I thought about that too, but with a P&S one doesn't have control over the exposure settings.  But I'm curious if it would work.


----------



## ronlane (Jul 18, 2016)

I would try to suggest to them that a little better camera might help (thinking bridge type). If she still doesn't want to do that, I would suggest going to get a couple of these and set them up and tell her how to make a couple of cheap skrims for  them to help diffuse the light.


----------



## table1349 (Jul 18, 2016)

A couple of good reads for you co-worker.
TAMRON | Maki Kawai’s Seminar On creating Compelling macro photographs with the unique Tamron SP AF 60mm F/2 Macro lens

Flower photography tips - how to photograph flowers


----------



## vintagesnaps (Jul 18, 2016)

The thing is, she's going to need professional quality photos on her site on an ongoing basis, probably adding new ones periodically, for the holidays, etc. Buying a camera doesn't mean she'll know how to use it to get professional looking photos. If the photos of the flower arrangements don't look great, how is that going to affect her business? will the photos draw people in?

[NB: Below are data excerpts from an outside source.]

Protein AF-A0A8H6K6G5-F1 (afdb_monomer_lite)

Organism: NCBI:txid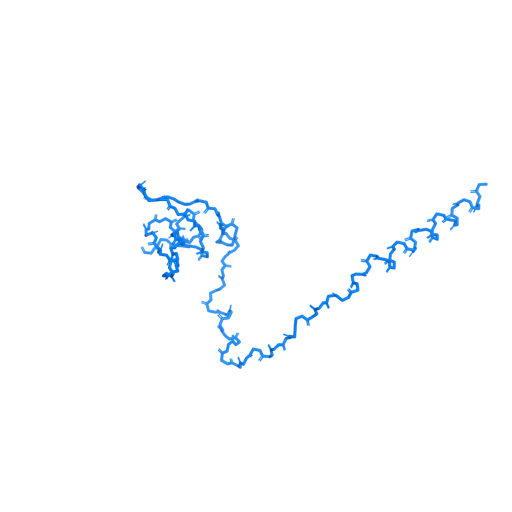2175873

pLDDT: mean 71.36, std 17.38, range [42.12, 93.62]

Structure (mmCIF, N/CA/C/O backbone):
data_AF-A0A8H6K6G5-F1
#
_entry.id   AF-A0A8H6K6G5-F1
#
loop_
_atom_site.group_PDB
_atom_site.id
_atom_site.type_symbol
_atom_site.label_atom_id
_atom_site.label_alt_id
_atom_site.label_comp_id
_atom_site.label_asym_id
_atom_site.label_entity_id
_atom_site.label_seq_id
_atom_site.pdbx_PDB_ins_code
_atom_site.Cartn_x
_atom_site.Cartn_y
_atom_site.Cartn_z
_atom_site.occupancy
_atom_site.B_iso_or_equiv
_atom_site.auth_seq_id
_atom_site.auth_comp_id
_atom_site.auth_asym_id
_atom_site.auth_atom_id
_atom_site.pdbx_PDB_model_num
ATOM 1 N N . MET A 1 1 ? 2.083 54.654 28.477 1.00 49.81 1 MET A N 1
ATOM 2 C CA . MET A 1 1 ? 2.227 53.525 27.525 1.00 49.81 1 MET A CA 1
ATOM 3 C C . MET A 1 1 ? 2.900 52.267 28.117 1.00 49.81 1 MET A C 1
ATOM 5 O O . MET A 1 1 ? 3.342 51.430 27.351 1.00 49.81 1 MET A O 1
ATOM 9 N N . ARG A 1 2 ? 2.980 52.073 29.450 1.00 55.06 2 ARG A N 1
ATOM 10 C CA . ARG A 1 2 ? 3.660 50.897 30.059 1.00 55.06 2 ARG A CA 1
ATOM 11 C C . ARG A 1 2 ? 2.729 49.851 30.689 1.00 55.06 2 ARG A C 1
ATOM 13 O O . ARG A 1 2 ? 3.178 48.774 31.043 1.00 55.06 2 ARG A O 1
ATOM 20 N N . ILE A 1 3 ? 1.442 50.168 30.832 1.00 58.03 3 ILE A N 1
ATOM 21 C CA . ILE A 1 3 ? 0.466 49.304 31.519 1.00 58.03 3 ILE A CA 1
ATOM 22 C C . ILE A 1 3 ? -0.185 48.329 30.521 1.00 58.03 3 ILE A C 1
ATOM 24 O O . ILE A 1 3 ? -0.442 47.176 30.846 1.00 58.03 3 ILE A O 1
ATOM 28 N N . SER A 1 4 ? -0.355 48.754 29.264 1.00 58.47 4 SER A N 1
ATOM 29 C CA . SER A 1 4 ? -0.972 47.947 28.202 1.00 58.47 4 SER A CA 1
ATOM 30 C C . SER A 1 4 ? -0.144 46.727 27.786 1.00 58.47 4 SER A C 1
ATOM 32 O O . SER A 1 4 ? -0.712 45.718 27.386 1.00 58.47 4 SER A O 1
ATOM 34 N N . THR A 1 5 ? 1.185 46.779 27.907 1.00 56.84 5 THR A N 1
ATOM 35 C CA . THR A 1 5 ? 2.063 45.649 27.558 1.00 56.84 5 THR A CA 1
ATOM 36 C C . THR A 1 5 ? 2.008 44.528 28.591 1.00 56.84 5 THR A C 1
ATOM 38 O O . THR A 1 5 ? 2.183 43.367 28.236 1.00 56.84 5 THR A O 1
ATOM 41 N N . LEU A 1 6 ? 1.731 44.854 29.860 1.00 56.56 6 LEU A N 1
ATOM 42 C CA . LEU A 1 6 ? 1.621 43.855 30.923 1.00 56.56 6 LEU A CA 1
ATOM 43 C C . LEU A 1 6 ? 0.350 43.006 30.751 1.00 56.56 6 LEU A C 1
ATOM 45 O O . LEU A 1 6 ? 0.400 41.787 30.877 1.00 56.56 6 LEU A O 1
ATOM 49 N N . ALA A 1 7 ? -0.767 43.647 30.393 1.00 59.19 7 ALA A N 1
ATOM 50 C CA . ALA A 1 7 ? -2.039 42.970 30.141 1.00 59.19 7 ALA A CA 1
ATOM 51 C C . ALA A 1 7 ? -1.973 42.024 28.928 1.00 59.19 7 ALA A C 1
ATOM 53 O O . ALA A 1 7 ? -2.535 40.933 28.974 1.00 59.19 7 ALA A O 1
ATOM 54 N N . LEU A 1 8 ? -1.231 42.407 27.881 1.00 57.31 8 LEU A N 1
ATOM 55 C CA . LEU A 1 8 ? -1.051 41.589 26.677 1.00 57.31 8 LEU A CA 1
ATOM 56 C C . LEU A 1 8 ? -0.202 40.328 26.938 1.00 57.31 8 LEU A C 1
ATOM 58 O O . LEU A 1 8 ? -0.473 39.265 26.386 1.00 57.31 8 LEU A O 1
ATOM 62 N N . LEU A 1 9 ? 0.815 40.427 27.802 1.00 57.75 9 LEU A N 1
ATOM 63 C CA . LEU A 1 9 ? 1.632 39.274 28.200 1.00 57.75 9 LEU A CA 1
ATOM 64 C C . LEU A 1 9 ? 0.840 38.283 29.063 1.00 57.75 9 LEU A C 1
ATOM 66 O O . LEU A 1 9 ? 1.002 37.073 28.918 1.00 57.75 9 LEU A O 1
ATOM 70 N N . LEU A 1 10 ? -0.044 38.791 29.924 1.00 59.19 10 LEU A N 1
ATOM 71 C CA . LEU A 1 10 ? -0.932 37.967 30.745 1.00 59.19 10 LEU A CA 1
ATOM 72 C C . LEU A 1 10 ? -1.969 37.210 29.903 1.00 59.19 10 LEU A C 1
ATOM 74 O O . LEU A 1 10 ? -2.233 36.045 30.194 1.00 59.19 10 LEU A O 1
ATOM 78 N N . SER A 1 11 ? -2.511 37.815 28.839 1.00 57.84 11 SER A N 1
ATOM 79 C CA . SER A 1 11 ? -3.428 37.105 27.935 1.00 57.84 11 SER A CA 1
ATOM 80 C C . SER A 1 11 ? -2.714 36.048 27.083 1.00 57.84 11 SER A C 1
ATOM 82 O O . SER A 1 11 ? -3.246 34.953 26.929 1.00 57.84 11 SER A O 1
ATOM 84 N N . LEU A 1 12 ? -1.485 36.309 26.612 1.00 55.16 12 LEU A N 1
ATOM 85 C CA . LEU A 1 12 ? -0.692 35.298 25.889 1.00 55.16 12 LEU A CA 1
ATOM 86 C C . LEU A 1 12 ? -0.314 34.097 26.773 1.00 55.16 12 LEU A C 1
ATOM 88 O O . LEU A 1 12 ? -0.303 32.960 26.303 1.00 55.16 12 LEU A O 1
ATOM 92 N N . ALA A 1 13 ? -0.021 34.322 28.057 1.00 55.72 13 ALA A N 1
ATOM 93 C CA . ALA A 1 13 ? 0.286 33.236 28.986 1.00 55.72 13 ALA A CA 1
ATOM 94 C C . ALA A 1 13 ? -0.945 32.368 29.314 1.00 55.72 13 ALA A C 1
ATOM 96 O O . ALA A 1 13 ? -0.797 31.176 29.578 1.00 55.72 13 ALA A O 1
ATOM 97 N N . ALA A 1 14 ? -2.154 32.937 29.270 1.00 53.66 14 ALA A N 1
ATOM 98 C CA . ALA A 1 14 ? -3.390 32.197 29.517 1.00 53.66 14 ALA A CA 1
ATOM 99 C C . ALA A 1 14 ? -3.733 31.224 28.372 1.00 53.66 14 ALA A C 1
ATOM 101 O O . ALA A 1 14 ? -4.178 30.108 28.636 1.00 53.66 14 ALA A O 1
ATOM 102 N N . GLU A 1 15 ? -3.463 31.586 27.114 1.00 51.53 15 GLU A N 1
ATOM 103 C CA . GLU A 1 15 ? -3.696 30.690 25.969 1.00 51.53 15 GLU A CA 1
ATOM 104 C C . GLU A 1 15 ? -2.699 29.521 25.914 1.00 51.53 15 GLU A C 1
ATOM 106 O O . GLU A 1 15 ? -3.064 28.417 25.506 1.00 51.53 15 GLU A O 1
ATOM 111 N N . ALA A 1 16 ? -1.470 29.706 26.408 1.00 51.91 16 ALA A N 1
ATOM 112 C CA . ALA A 1 16 ? -0.476 28.633 26.477 1.00 51.91 16 ALA A CA 1
ATOM 113 C C . ALA A 1 16 ? -0.878 27.494 27.436 1.00 51.91 16 ALA A C 1
ATOM 115 O O . ALA A 1 16 ? -0.478 26.348 27.234 1.00 51.91 16 ALA A O 1
ATOM 116 N N . ILE A 1 17 ? -1.691 27.786 28.458 1.00 52.53 17 ILE A N 1
ATOM 117 C CA . ILE A 1 17 ? -2.178 26.778 29.414 1.00 52.53 17 ILE A CA 1
ATOM 118 C C . ILE A 1 17 ? -3.376 26.007 28.830 1.00 52.53 17 ILE A C 1
ATOM 120 O O . ILE A 1 17 ? -3.560 24.832 29.141 1.00 52.53 17 ILE A O 1
ATOM 124 N N . ILE A 1 18 ? -4.160 26.632 27.945 1.00 52.25 18 ILE A N 1
ATOM 125 C CA . ILE A 1 18 ? -5.359 26.031 27.331 1.00 52.25 18 ILE A CA 1
ATOM 126 C C . ILE A 1 18 ? -5.003 25.202 26.081 1.00 52.25 18 ILE A C 1
ATOM 128 O O . ILE A 1 18 ? -5.719 24.264 25.739 1.00 52.25 18 ILE A O 1
ATOM 132 N N . ALA A 1 19 ? -3.873 25.489 25.427 1.00 48.03 19 ALA A N 1
ATOM 133 C CA . ALA A 1 19 ? -3.388 24.738 24.267 1.00 48.03 19 ALA A CA 1
ATOM 134 C C . ALA A 1 19 ? -2.523 23.511 24.615 1.00 48.03 19 ALA A C 1
ATOM 136 O O . ALA A 1 19 ? -2.068 22.815 23.707 1.00 48.03 19 ALA A O 1
ATOM 137 N N . ALA A 1 20 ? -2.285 23.217 25.898 1.00 45.62 20 ALA A N 1
ATOM 138 C CA . ALA A 1 20 ? -1.726 21.928 26.282 1.00 45.62 20 ALA A CA 1
ATOM 139 C C . ALA A 1 20 ? -2.842 20.878 26.143 1.00 45.62 20 ALA A C 1
ATOM 141 O O . ALA A 1 20 ? -3.810 20.939 26.906 1.00 45.62 20 ALA A O 1
ATOM 142 N N . PRO A 1 21 ? -2.761 19.932 25.188 1.00 45.16 21 PRO A N 1
ATOM 143 C CA . PRO A 1 21 ? -3.788 18.916 25.033 1.00 45.16 21 PRO A CA 1
ATOM 144 C C . PRO A 1 21 ? -3.826 18.082 26.313 1.00 45.16 21 PRO A C 1
ATOM 146 O O . PRO A 1 21 ? -2.953 17.252 26.579 1.00 45.16 21 PRO A O 1
ATOM 149 N N . MET A 1 22 ? -4.835 18.343 27.142 1.00 51.47 22 MET A N 1
ATOM 150 C CA . MET A 1 22 ? -5.169 17.500 28.272 1.00 51.47 22 MET A CA 1
ATOM 151 C C . MET A 1 22 ? -5.479 16.119 27.716 1.00 51.47 22 MET A C 1
ATOM 153 O O . MET A 1 22 ? -6.475 15.929 27.026 1.00 51.47 22 MET A O 1
ATOM 157 N N . LYS A 1 23 ? -4.593 15.177 28.044 1.00 47.62 23 LYS A N 1
ATOM 158 C CA . LYS A 1 23 ? -4.653 13.771 27.658 1.00 47.62 23 LYS A CA 1
ATOM 159 C C . LYS A 1 23 ? -4.481 13.578 26.153 1.00 47.62 23 LYS A C 1
ATOM 161 O O . LYS A 1 23 ? -5.407 13.224 25.433 1.00 47.62 23 LYS A O 1
ATOM 166 N N . ALA A 1 24 ? -3.227 13.628 25.710 1.00 46.16 24 ALA A N 1
ATOM 167 C CA . ALA A 1 24 ? -2.793 12.513 24.884 1.00 46.16 24 ALA A CA 1
ATOM 168 C C . ALA A 1 24 ? -3.117 11.257 25.705 1.00 46.16 24 ALA A C 1
ATOM 170 O O . ALA A 1 24 ? -2.442 10.975 26.697 1.00 46.16 24 ALA A O 1
ATOM 171 N N . GLU A 1 25 ? -4.219 10.580 25.385 1.00 42.12 25 GLU A N 1
ATOM 172 C CA . GLU A 1 25 ? -4.340 9.168 25.700 1.00 42.12 25 GLU A CA 1
ATOM 173 C C . GLU A 1 25 ? -3.077 8.556 25.112 1.00 42.12 25 GLU A C 1
ATOM 175 O O . GLU A 1 25 ? -2.946 8.371 23.902 1.00 42.12 25 GLU A O 1
ATOM 180 N N . ALA A 1 26 ? -2.078 8.355 25.969 1.00 47.72 26 ALA A N 1
ATOM 181 C CA . ALA A 1 26 ? -1.047 7.395 25.701 1.00 47.72 26 ALA A CA 1
ATOM 182 C C . ALA A 1 26 ? -1.831 6.098 25.571 1.00 47.72 26 ALA A C 1
ATOM 184 O O . ALA A 1 26 ? -2.170 5.478 26.580 1.00 47.72 26 ALA A O 1
ATOM 185 N N . LEU A 1 27 ? -2.213 5.773 24.327 1.00 51.50 27 LEU A N 1
ATOM 186 C CA . LEU A 1 27 ? -2.598 4.435 23.918 1.00 51.50 27 LEU A CA 1
ATOM 187 C C . LEU A 1 27 ? -1.688 3.527 24.730 1.00 51.50 27 LEU A C 1
ATOM 189 O O . LEU A 1 27 ? -0.467 3.732 24.644 1.00 51.50 27 LEU A O 1
ATOM 193 N N . PRO A 1 28 ? -2.238 2.666 25.607 1.00 49.09 28 PRO A N 1
ATOM 194 C CA . PRO A 1 28 ? -1.401 1.826 26.431 1.00 49.09 28 PRO A CA 1
ATOM 195 C C . PRO A 1 28 ? -0.419 1.191 25.463 1.00 49.09 28 PRO A C 1
ATOM 197 O O . PRO A 1 28 ? -0.824 0.568 24.480 1.00 49.09 28 PRO A O 1
ATOM 200 N N . LEU A 1 29 ? 0.870 1.458 25.677 1.00 51.56 29 LEU A N 1
ATOM 201 C CA . LEU A 1 29 ? 1.933 0.678 25.080 1.00 51.56 29 LEU A CA 1
ATOM 202 C C . LEU A 1 29 ? 1.739 -0.709 25.687 1.00 51.56 29 LEU A C 1
ATOM 204 O O . LEU A 1 29 ? 2.434 -1.083 26.629 1.00 51.56 29 LEU A O 1
ATOM 208 N N . GLU A 1 30 ? 0.732 -1.446 25.204 1.00 53.84 30 GLU A N 1
ATOM 209 C CA . GLU A 1 30 ? 0.720 -2.887 25.261 1.00 53.84 30 GLU A CA 1
ATOM 210 C C . GLU A 1 30 ? 2.094 -3.242 24.743 1.00 53.84 30 GLU A C 1
ATOM 212 O O . GLU A 1 30 ? 2.461 -2.925 23.607 1.00 53.84 30 GLU A O 1
ATOM 217 N N . VAL A 1 31 ? 2.911 -3.738 25.666 1.00 57.59 31 VAL A N 1
ATOM 218 C CA . VAL A 1 31 ? 4.255 -4.189 25.389 1.00 57.59 31 VAL A CA 1
ATOM 219 C C . VAL A 1 31 ? 4.068 -5.246 24.324 1.00 57.59 31 VAL A C 1
ATOM 221 O O . VAL A 1 31 ? 3.705 -6.373 24.648 1.00 57.59 31 VAL A O 1
ATOM 224 N N . LEU A 1 32 ? 4.233 -4.840 23.059 1.00 54.47 32 LEU A N 1
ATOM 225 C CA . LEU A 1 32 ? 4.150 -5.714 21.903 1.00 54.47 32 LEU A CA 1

I'd encourage your friend to consider photography in her budget and part of her operating expenses of running a business.

I also think she ought to watch some of those restaurant and bar rescue shows! I'm partly kidding but kind of serious, people take out loans, sink money into a business, go thousands into debt - she just finished classes, and maybe she's looking ahead, but I hope she stops and plans this out.


----------